Seletividade como forma de extrafiscalidade nos tributos indiretos

O presente texto tem por escopo analisar e explicar o porquê que a seletividade nos tributos indiretos é uma forma de extrafiscalidade na tributação.

Para explicar o questionamento acima, recorro ao conceito fornecido pelo ilustre mestre e doutorandoem Direito Tributário, Eduardo Sabbag, que nos explica, quanto à seletividade:

A seletividade é forma de concretização do postulado da capacidade contributiva em certos tributos indiretos. Nestes, o postulado da capacidade contributiva será aferível mediante a aplicação da técnica da seletividade, uma evidente forma de extrafiscalidade na tributação. (SABBAG, 2011, p. 182-183)

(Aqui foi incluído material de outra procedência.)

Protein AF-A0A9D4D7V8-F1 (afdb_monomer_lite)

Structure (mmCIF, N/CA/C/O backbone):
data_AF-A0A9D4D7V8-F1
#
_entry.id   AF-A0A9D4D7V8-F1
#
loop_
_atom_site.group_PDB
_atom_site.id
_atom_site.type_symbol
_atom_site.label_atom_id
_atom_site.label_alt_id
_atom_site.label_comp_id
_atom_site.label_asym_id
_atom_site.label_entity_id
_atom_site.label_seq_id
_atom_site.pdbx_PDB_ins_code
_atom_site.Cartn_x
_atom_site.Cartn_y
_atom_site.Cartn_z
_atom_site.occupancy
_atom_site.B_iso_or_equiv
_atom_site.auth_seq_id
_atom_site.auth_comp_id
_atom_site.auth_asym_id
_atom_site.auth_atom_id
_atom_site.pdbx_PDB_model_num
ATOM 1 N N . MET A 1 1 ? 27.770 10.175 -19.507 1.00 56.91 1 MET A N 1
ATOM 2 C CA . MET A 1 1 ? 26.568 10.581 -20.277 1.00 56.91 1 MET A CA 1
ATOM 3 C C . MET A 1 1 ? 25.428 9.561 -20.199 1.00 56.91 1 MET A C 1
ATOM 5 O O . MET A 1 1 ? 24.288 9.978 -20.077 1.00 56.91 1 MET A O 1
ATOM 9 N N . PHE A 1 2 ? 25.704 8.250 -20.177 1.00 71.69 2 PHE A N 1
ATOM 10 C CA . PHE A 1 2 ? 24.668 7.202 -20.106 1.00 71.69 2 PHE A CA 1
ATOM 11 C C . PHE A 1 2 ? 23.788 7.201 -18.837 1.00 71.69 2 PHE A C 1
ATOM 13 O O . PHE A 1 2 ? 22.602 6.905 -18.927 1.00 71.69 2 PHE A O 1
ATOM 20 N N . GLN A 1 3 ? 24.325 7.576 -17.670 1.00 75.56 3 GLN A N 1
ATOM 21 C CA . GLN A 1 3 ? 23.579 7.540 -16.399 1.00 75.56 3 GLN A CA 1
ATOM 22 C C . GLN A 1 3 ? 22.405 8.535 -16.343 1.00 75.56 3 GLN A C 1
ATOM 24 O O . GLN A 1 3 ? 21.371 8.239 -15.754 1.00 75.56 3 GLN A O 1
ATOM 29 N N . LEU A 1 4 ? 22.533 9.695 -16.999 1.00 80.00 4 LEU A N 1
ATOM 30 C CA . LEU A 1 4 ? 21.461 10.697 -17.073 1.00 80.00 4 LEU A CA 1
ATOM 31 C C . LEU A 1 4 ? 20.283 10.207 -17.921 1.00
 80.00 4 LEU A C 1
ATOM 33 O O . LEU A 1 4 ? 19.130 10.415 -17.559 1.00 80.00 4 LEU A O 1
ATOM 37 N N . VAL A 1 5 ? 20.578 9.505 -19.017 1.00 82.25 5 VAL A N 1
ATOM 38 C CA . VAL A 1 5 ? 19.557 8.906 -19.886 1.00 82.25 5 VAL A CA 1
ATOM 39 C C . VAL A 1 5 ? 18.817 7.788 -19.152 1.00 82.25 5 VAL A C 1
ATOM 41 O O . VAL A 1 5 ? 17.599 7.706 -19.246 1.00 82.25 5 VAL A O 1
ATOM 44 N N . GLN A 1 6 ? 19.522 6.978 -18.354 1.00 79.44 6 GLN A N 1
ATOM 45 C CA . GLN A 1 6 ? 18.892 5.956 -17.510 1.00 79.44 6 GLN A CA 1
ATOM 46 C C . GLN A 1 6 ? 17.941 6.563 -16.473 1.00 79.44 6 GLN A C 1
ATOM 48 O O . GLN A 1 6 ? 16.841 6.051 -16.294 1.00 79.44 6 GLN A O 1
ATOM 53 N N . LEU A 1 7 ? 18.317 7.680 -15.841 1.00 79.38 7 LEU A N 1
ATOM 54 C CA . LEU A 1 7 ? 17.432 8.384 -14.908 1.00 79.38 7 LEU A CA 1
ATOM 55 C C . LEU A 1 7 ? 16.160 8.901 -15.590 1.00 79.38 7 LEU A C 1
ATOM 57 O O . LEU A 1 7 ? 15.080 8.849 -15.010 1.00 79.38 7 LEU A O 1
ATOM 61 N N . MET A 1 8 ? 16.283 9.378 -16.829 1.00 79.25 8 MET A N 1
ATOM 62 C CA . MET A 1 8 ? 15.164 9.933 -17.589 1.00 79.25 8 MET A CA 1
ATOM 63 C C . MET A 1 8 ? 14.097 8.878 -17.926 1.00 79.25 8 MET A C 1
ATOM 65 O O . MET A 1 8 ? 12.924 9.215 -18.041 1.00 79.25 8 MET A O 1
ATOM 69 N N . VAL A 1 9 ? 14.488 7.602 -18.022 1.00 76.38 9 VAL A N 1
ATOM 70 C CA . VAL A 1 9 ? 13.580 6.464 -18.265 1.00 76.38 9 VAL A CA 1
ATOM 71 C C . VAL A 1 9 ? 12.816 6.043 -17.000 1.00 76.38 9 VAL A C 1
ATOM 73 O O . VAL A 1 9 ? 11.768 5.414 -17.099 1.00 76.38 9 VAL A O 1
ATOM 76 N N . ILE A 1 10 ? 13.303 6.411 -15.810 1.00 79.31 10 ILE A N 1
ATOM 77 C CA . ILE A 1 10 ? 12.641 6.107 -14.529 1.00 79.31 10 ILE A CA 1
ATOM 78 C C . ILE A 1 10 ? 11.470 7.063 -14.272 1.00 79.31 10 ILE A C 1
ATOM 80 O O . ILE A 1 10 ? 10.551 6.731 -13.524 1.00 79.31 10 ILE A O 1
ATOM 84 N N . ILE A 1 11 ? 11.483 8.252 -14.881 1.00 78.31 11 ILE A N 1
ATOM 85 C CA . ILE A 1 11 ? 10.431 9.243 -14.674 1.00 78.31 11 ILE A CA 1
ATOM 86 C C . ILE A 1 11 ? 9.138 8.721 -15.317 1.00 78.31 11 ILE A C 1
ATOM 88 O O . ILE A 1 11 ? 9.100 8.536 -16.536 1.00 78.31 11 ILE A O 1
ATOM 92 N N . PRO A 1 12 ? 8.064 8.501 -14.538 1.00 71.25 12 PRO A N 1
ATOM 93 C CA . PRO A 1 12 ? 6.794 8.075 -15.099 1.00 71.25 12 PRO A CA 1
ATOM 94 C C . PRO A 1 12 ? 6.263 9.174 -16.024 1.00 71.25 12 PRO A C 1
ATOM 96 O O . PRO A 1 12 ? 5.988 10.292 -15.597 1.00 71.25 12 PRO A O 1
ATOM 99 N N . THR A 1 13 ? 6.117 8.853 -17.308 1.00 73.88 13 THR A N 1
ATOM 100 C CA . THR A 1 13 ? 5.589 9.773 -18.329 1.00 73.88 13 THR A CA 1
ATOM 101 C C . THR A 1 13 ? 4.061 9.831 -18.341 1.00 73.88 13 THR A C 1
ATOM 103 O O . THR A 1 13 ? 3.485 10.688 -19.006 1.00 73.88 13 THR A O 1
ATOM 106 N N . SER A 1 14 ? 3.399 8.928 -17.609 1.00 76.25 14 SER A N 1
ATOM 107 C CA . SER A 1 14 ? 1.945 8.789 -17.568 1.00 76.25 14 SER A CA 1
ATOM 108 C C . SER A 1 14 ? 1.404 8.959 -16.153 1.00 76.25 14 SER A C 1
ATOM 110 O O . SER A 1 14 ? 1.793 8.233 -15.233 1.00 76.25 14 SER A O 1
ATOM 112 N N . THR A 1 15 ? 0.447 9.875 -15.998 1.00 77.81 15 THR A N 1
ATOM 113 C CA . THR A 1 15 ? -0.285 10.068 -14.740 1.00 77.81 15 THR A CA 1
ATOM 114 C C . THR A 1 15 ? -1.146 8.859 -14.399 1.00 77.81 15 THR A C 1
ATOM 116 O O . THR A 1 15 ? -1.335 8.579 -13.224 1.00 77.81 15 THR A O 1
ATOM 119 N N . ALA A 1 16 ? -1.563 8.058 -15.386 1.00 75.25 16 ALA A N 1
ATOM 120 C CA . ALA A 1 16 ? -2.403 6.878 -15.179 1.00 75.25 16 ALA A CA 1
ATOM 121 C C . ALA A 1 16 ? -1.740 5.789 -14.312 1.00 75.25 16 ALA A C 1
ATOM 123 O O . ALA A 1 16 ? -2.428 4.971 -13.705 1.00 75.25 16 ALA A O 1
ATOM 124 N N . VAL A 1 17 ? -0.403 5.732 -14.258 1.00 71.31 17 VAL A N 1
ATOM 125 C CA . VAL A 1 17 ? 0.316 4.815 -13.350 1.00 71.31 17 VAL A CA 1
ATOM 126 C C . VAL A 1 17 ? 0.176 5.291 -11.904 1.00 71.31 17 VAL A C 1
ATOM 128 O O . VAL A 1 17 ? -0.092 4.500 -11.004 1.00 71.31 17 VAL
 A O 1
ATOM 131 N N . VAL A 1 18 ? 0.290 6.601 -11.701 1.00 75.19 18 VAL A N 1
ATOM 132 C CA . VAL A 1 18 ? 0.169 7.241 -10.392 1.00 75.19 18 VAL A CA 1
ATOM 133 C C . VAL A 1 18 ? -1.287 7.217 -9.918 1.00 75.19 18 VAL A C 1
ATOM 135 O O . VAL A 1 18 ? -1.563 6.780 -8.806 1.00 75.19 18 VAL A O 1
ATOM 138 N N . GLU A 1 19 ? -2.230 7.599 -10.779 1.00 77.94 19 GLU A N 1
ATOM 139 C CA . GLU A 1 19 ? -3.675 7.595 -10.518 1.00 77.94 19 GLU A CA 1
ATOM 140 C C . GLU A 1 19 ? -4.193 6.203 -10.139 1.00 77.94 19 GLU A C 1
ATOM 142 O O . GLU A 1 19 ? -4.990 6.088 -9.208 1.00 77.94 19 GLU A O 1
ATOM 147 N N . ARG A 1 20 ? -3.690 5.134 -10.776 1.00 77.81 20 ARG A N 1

 A técnica da seletividade serve como um instrumento de materialização do postulado da capacidade contributiva, na medida em que aplicam alíquotas que variam na razão inversa da essencialidade do bem, ou seja, quanto mais essencial o bem, menor a sua alíquota. De fato, um produto que é nocivo a saúde das pessoas, como, por exemplo, o tabaco, incide-se uma alíquota máxima de ICMS e IPI. Ao passo que um produto essencial, por exemplo, o pão, faz com que incida uma alíquota mínima.

No que tange à extrafiscalidade, posso ilustrar o conceito, com ênfase a sua finalidade, através do seguinte trecho:

 (…) extrafiscalidade – poderoso instrumento financeiro empregado pelo Estado a fim de estimular ou inibir condutas, tendo em vista a consecução de finalidades não meramente arrecadatórias. Note que a extrafiscalidade orienta-se para fins outros que não a captação de recursos para o Erário, visando corrigir externalidades. (SABBAG, 2011, p. 74)

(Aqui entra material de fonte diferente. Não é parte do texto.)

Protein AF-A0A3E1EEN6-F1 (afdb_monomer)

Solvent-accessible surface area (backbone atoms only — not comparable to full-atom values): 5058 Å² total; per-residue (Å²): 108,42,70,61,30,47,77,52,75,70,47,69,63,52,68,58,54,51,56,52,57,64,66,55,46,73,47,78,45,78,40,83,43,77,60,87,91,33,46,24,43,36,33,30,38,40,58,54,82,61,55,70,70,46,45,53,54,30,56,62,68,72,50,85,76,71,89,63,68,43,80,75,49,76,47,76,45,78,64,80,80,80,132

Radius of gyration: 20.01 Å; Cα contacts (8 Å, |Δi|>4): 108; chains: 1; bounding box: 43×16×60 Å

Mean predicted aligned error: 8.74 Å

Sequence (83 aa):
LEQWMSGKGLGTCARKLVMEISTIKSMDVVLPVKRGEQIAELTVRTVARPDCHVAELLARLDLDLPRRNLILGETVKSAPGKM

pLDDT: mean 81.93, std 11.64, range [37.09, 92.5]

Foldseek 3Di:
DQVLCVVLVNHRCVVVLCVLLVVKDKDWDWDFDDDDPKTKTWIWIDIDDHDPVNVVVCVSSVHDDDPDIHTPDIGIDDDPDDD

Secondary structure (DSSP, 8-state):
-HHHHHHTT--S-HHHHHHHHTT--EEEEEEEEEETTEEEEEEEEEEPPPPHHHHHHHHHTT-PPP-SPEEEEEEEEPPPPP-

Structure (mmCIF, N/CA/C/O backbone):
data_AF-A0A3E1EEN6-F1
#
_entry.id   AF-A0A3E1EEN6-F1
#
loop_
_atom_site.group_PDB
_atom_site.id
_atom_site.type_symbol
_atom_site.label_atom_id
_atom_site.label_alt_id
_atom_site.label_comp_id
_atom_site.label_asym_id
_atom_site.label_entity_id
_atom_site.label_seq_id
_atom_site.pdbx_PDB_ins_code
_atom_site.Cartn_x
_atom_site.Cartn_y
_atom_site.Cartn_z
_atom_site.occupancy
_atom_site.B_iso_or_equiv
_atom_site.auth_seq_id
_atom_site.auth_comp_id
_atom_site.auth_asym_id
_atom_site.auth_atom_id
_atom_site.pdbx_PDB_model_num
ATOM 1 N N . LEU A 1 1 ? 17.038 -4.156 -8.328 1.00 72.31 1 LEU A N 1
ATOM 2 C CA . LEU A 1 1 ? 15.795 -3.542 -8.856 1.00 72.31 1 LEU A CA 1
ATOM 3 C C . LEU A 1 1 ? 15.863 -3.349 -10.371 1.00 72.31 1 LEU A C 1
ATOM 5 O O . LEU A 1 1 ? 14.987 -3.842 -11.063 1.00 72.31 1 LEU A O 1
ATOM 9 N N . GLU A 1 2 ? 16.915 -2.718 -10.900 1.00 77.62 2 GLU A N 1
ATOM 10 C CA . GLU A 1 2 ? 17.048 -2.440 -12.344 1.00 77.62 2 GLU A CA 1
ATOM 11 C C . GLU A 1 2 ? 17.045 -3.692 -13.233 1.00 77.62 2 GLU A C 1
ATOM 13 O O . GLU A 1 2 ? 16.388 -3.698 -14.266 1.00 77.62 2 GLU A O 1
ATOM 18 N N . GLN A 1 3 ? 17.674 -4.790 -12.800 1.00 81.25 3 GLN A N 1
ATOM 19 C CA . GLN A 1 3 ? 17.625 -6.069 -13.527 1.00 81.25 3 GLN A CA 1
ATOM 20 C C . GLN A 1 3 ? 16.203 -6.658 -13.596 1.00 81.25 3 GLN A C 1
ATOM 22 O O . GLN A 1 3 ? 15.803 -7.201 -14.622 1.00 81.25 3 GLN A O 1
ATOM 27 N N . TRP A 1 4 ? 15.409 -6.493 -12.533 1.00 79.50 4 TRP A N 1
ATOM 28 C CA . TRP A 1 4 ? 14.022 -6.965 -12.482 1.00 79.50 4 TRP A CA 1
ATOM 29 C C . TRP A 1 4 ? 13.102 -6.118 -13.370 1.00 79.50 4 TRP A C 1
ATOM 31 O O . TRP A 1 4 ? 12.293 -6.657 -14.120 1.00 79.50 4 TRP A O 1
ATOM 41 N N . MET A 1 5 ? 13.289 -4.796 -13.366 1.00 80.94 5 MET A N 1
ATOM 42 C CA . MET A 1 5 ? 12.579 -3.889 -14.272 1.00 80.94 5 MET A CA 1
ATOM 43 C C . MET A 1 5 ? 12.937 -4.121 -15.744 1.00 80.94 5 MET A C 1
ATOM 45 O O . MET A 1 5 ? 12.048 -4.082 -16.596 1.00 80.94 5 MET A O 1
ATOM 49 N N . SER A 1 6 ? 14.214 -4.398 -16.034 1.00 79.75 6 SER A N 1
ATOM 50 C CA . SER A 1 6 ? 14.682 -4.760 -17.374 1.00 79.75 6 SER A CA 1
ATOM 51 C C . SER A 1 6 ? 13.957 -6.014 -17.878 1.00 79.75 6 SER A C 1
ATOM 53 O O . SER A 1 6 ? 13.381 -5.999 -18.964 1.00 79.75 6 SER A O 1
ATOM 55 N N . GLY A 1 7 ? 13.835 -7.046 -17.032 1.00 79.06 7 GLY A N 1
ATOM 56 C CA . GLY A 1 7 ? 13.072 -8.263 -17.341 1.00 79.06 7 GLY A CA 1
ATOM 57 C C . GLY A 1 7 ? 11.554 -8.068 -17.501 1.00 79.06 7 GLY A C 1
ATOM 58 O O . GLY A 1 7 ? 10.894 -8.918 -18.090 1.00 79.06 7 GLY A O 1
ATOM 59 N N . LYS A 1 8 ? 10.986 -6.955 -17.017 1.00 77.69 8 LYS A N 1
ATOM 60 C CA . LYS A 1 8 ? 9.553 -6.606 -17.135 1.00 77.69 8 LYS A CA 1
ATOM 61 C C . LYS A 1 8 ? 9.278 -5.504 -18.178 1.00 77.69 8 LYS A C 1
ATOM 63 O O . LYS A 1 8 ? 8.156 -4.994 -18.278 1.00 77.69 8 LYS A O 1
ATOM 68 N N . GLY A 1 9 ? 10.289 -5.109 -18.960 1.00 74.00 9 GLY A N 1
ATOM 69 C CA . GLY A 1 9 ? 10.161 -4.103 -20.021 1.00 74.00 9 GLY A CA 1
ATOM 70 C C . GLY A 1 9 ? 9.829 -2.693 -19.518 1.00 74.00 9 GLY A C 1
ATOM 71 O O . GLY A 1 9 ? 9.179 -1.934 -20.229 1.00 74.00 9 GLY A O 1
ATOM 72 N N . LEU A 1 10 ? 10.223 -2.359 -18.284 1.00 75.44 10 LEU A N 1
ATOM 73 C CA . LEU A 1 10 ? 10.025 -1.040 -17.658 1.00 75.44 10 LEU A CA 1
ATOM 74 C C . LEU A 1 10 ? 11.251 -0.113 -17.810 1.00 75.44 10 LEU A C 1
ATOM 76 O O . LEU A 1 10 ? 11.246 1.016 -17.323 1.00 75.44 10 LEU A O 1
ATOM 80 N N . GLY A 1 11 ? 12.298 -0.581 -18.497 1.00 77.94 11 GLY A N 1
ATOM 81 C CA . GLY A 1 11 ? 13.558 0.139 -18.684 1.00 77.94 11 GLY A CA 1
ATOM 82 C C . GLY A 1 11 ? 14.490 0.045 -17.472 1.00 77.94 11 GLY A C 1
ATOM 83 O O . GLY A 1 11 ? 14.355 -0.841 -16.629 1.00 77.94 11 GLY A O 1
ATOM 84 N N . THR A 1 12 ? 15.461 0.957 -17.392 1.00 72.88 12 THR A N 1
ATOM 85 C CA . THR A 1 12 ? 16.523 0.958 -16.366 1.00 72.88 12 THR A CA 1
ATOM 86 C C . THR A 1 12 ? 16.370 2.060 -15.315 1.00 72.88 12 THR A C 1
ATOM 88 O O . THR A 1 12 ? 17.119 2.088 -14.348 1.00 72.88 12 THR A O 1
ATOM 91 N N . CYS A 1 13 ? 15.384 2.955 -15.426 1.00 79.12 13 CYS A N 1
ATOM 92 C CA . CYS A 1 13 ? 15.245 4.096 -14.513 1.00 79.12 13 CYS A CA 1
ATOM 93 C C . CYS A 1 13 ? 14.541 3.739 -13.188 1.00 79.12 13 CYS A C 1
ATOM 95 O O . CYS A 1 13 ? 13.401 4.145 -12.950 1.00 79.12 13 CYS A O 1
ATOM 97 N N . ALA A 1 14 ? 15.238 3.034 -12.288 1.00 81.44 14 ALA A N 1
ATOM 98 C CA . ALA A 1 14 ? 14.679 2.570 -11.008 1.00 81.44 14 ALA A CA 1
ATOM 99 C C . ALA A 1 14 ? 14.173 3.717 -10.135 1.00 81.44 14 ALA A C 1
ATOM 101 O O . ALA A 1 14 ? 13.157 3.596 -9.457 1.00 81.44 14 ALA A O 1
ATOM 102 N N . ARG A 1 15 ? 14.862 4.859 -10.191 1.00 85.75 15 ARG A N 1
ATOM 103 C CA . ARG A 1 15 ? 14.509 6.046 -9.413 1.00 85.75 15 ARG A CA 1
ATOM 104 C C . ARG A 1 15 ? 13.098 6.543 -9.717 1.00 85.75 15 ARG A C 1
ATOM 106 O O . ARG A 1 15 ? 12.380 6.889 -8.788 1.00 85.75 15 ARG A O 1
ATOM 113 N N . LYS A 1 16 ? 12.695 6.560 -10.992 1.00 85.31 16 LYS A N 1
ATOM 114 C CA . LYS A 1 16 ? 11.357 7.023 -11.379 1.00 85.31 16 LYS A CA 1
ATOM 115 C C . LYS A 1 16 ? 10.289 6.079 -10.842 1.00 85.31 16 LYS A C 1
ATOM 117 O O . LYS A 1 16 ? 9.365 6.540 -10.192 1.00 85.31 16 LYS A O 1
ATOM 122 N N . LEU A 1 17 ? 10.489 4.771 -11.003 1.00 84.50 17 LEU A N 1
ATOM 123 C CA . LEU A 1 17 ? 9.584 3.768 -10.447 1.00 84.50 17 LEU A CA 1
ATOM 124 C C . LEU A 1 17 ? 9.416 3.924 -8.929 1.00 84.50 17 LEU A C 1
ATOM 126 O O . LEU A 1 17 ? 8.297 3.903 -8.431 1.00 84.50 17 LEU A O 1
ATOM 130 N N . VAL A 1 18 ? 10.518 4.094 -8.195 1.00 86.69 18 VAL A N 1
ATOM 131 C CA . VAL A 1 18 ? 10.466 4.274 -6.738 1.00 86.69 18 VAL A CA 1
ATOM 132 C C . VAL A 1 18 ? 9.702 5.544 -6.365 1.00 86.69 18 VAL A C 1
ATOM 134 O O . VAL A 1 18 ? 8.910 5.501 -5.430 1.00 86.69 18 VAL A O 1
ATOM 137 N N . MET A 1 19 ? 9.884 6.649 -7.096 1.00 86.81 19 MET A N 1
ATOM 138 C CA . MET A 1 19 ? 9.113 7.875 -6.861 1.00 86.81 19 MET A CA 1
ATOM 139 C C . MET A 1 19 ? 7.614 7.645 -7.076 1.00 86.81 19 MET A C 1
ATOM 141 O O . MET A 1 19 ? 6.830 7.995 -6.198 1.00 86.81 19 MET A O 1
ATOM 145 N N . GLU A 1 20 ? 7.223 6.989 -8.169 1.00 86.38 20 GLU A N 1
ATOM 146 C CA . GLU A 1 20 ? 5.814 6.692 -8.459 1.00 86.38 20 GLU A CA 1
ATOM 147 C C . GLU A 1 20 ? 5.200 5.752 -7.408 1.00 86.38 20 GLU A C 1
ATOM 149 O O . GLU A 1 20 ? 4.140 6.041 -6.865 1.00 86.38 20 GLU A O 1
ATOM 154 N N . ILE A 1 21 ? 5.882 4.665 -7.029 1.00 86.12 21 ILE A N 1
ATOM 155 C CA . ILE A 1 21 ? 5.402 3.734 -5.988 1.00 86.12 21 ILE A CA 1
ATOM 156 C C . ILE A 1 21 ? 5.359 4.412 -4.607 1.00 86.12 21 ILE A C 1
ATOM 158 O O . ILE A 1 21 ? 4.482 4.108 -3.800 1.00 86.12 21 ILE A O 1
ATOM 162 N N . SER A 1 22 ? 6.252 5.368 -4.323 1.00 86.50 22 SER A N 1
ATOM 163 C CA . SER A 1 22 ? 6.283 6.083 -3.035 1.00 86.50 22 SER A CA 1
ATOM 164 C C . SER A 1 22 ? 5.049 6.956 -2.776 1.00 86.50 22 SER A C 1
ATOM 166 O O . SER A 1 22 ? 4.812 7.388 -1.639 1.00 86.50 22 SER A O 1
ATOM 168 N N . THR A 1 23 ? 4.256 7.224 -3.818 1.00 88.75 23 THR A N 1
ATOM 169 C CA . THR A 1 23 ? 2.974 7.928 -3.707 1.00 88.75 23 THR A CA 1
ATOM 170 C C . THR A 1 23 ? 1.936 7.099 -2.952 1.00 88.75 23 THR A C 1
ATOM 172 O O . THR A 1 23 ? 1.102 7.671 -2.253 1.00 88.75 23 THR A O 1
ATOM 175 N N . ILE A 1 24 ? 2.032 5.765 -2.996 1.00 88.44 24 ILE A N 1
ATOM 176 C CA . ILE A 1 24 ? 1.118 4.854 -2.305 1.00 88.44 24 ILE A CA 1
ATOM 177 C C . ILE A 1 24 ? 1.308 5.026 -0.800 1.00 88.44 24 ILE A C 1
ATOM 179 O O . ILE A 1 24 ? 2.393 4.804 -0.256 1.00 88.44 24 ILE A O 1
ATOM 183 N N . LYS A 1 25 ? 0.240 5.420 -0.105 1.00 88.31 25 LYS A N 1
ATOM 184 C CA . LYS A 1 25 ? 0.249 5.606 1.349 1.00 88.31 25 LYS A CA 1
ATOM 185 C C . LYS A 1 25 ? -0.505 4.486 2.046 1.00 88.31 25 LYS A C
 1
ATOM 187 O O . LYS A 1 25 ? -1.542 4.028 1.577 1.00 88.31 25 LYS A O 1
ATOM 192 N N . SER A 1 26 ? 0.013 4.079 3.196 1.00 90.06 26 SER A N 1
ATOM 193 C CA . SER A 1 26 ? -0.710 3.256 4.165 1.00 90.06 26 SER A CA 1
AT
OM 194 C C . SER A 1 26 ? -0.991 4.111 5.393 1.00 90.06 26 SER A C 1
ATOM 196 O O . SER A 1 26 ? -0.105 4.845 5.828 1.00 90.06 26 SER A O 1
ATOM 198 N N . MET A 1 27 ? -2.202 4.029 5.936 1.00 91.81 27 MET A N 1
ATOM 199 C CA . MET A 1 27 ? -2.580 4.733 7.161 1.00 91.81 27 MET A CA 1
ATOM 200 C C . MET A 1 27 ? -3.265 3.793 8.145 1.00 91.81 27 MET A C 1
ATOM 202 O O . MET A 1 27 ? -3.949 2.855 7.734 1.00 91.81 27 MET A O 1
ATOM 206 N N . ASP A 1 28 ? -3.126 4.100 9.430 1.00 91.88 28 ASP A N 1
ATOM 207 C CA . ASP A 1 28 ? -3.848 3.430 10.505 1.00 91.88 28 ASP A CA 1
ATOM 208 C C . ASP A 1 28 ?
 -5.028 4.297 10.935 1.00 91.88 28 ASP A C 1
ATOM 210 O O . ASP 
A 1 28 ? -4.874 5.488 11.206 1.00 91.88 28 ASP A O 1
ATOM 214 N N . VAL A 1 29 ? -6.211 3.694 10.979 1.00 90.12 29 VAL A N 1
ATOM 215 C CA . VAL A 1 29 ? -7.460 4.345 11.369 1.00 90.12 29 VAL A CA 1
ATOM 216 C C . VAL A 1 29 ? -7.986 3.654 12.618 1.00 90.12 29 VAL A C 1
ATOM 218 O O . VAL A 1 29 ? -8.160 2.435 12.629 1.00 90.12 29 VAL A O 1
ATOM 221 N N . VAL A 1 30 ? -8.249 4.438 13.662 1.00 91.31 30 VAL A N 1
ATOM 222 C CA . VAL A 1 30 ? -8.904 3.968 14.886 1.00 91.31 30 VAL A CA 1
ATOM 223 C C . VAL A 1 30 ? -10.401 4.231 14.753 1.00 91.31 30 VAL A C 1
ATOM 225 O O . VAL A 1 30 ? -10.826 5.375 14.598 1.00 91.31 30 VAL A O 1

 Segundo Sílvia Diniz[1], os ordenamentos jurídicos dos Estados modernos mesclam diversas técnicas de regrar o comportamento dos destinatários das normas tributárias. E, continua, ao afirmar que existem técnicas repressivas (quando o legislador não quer que algo aconteça, ou deseja que aconteça o mínimo possível) e promocionais (que desejam que algo se realize, ou seja, incentivando a prática de determinada ação).

O ordenamento jurídico brasileiro se utiliza de várias técnicas para encorajar ou desencorajar determinados comportamentos, dentre elas, temos as citadas acima: a) seletividade; e b) extrafiscalidade.

CONCLUSÃO

Posso concluir que, o princípio da seletividade, ao aplicar alíquotas na razão inversa da essencialidade, prestigia, por conseguinte, a utilidade social do bem. Logo, sob esse prisma, a seletividade assume um caráter extrafiscal nos tributos indiretos.

 REFERÊNCIAS BIBLIOGRÁFICAS

 DINIZ, Silvia. A utilização extrafiscal dos tributos.  Disponível em: http://www.professorsabbag.com.br/index.php?local=Conteudo&menu=Menu_2&mid=172 Acesso em: 19 de maio 2011.

SABBAG, Eduardo de Moraes. Manual de Direito Tributário. 3 ed. São Paulo: Saraiva, 2011.

 


NOTAS

[1] DINIZ, Silva. A utilização extrafiscal dos tributos.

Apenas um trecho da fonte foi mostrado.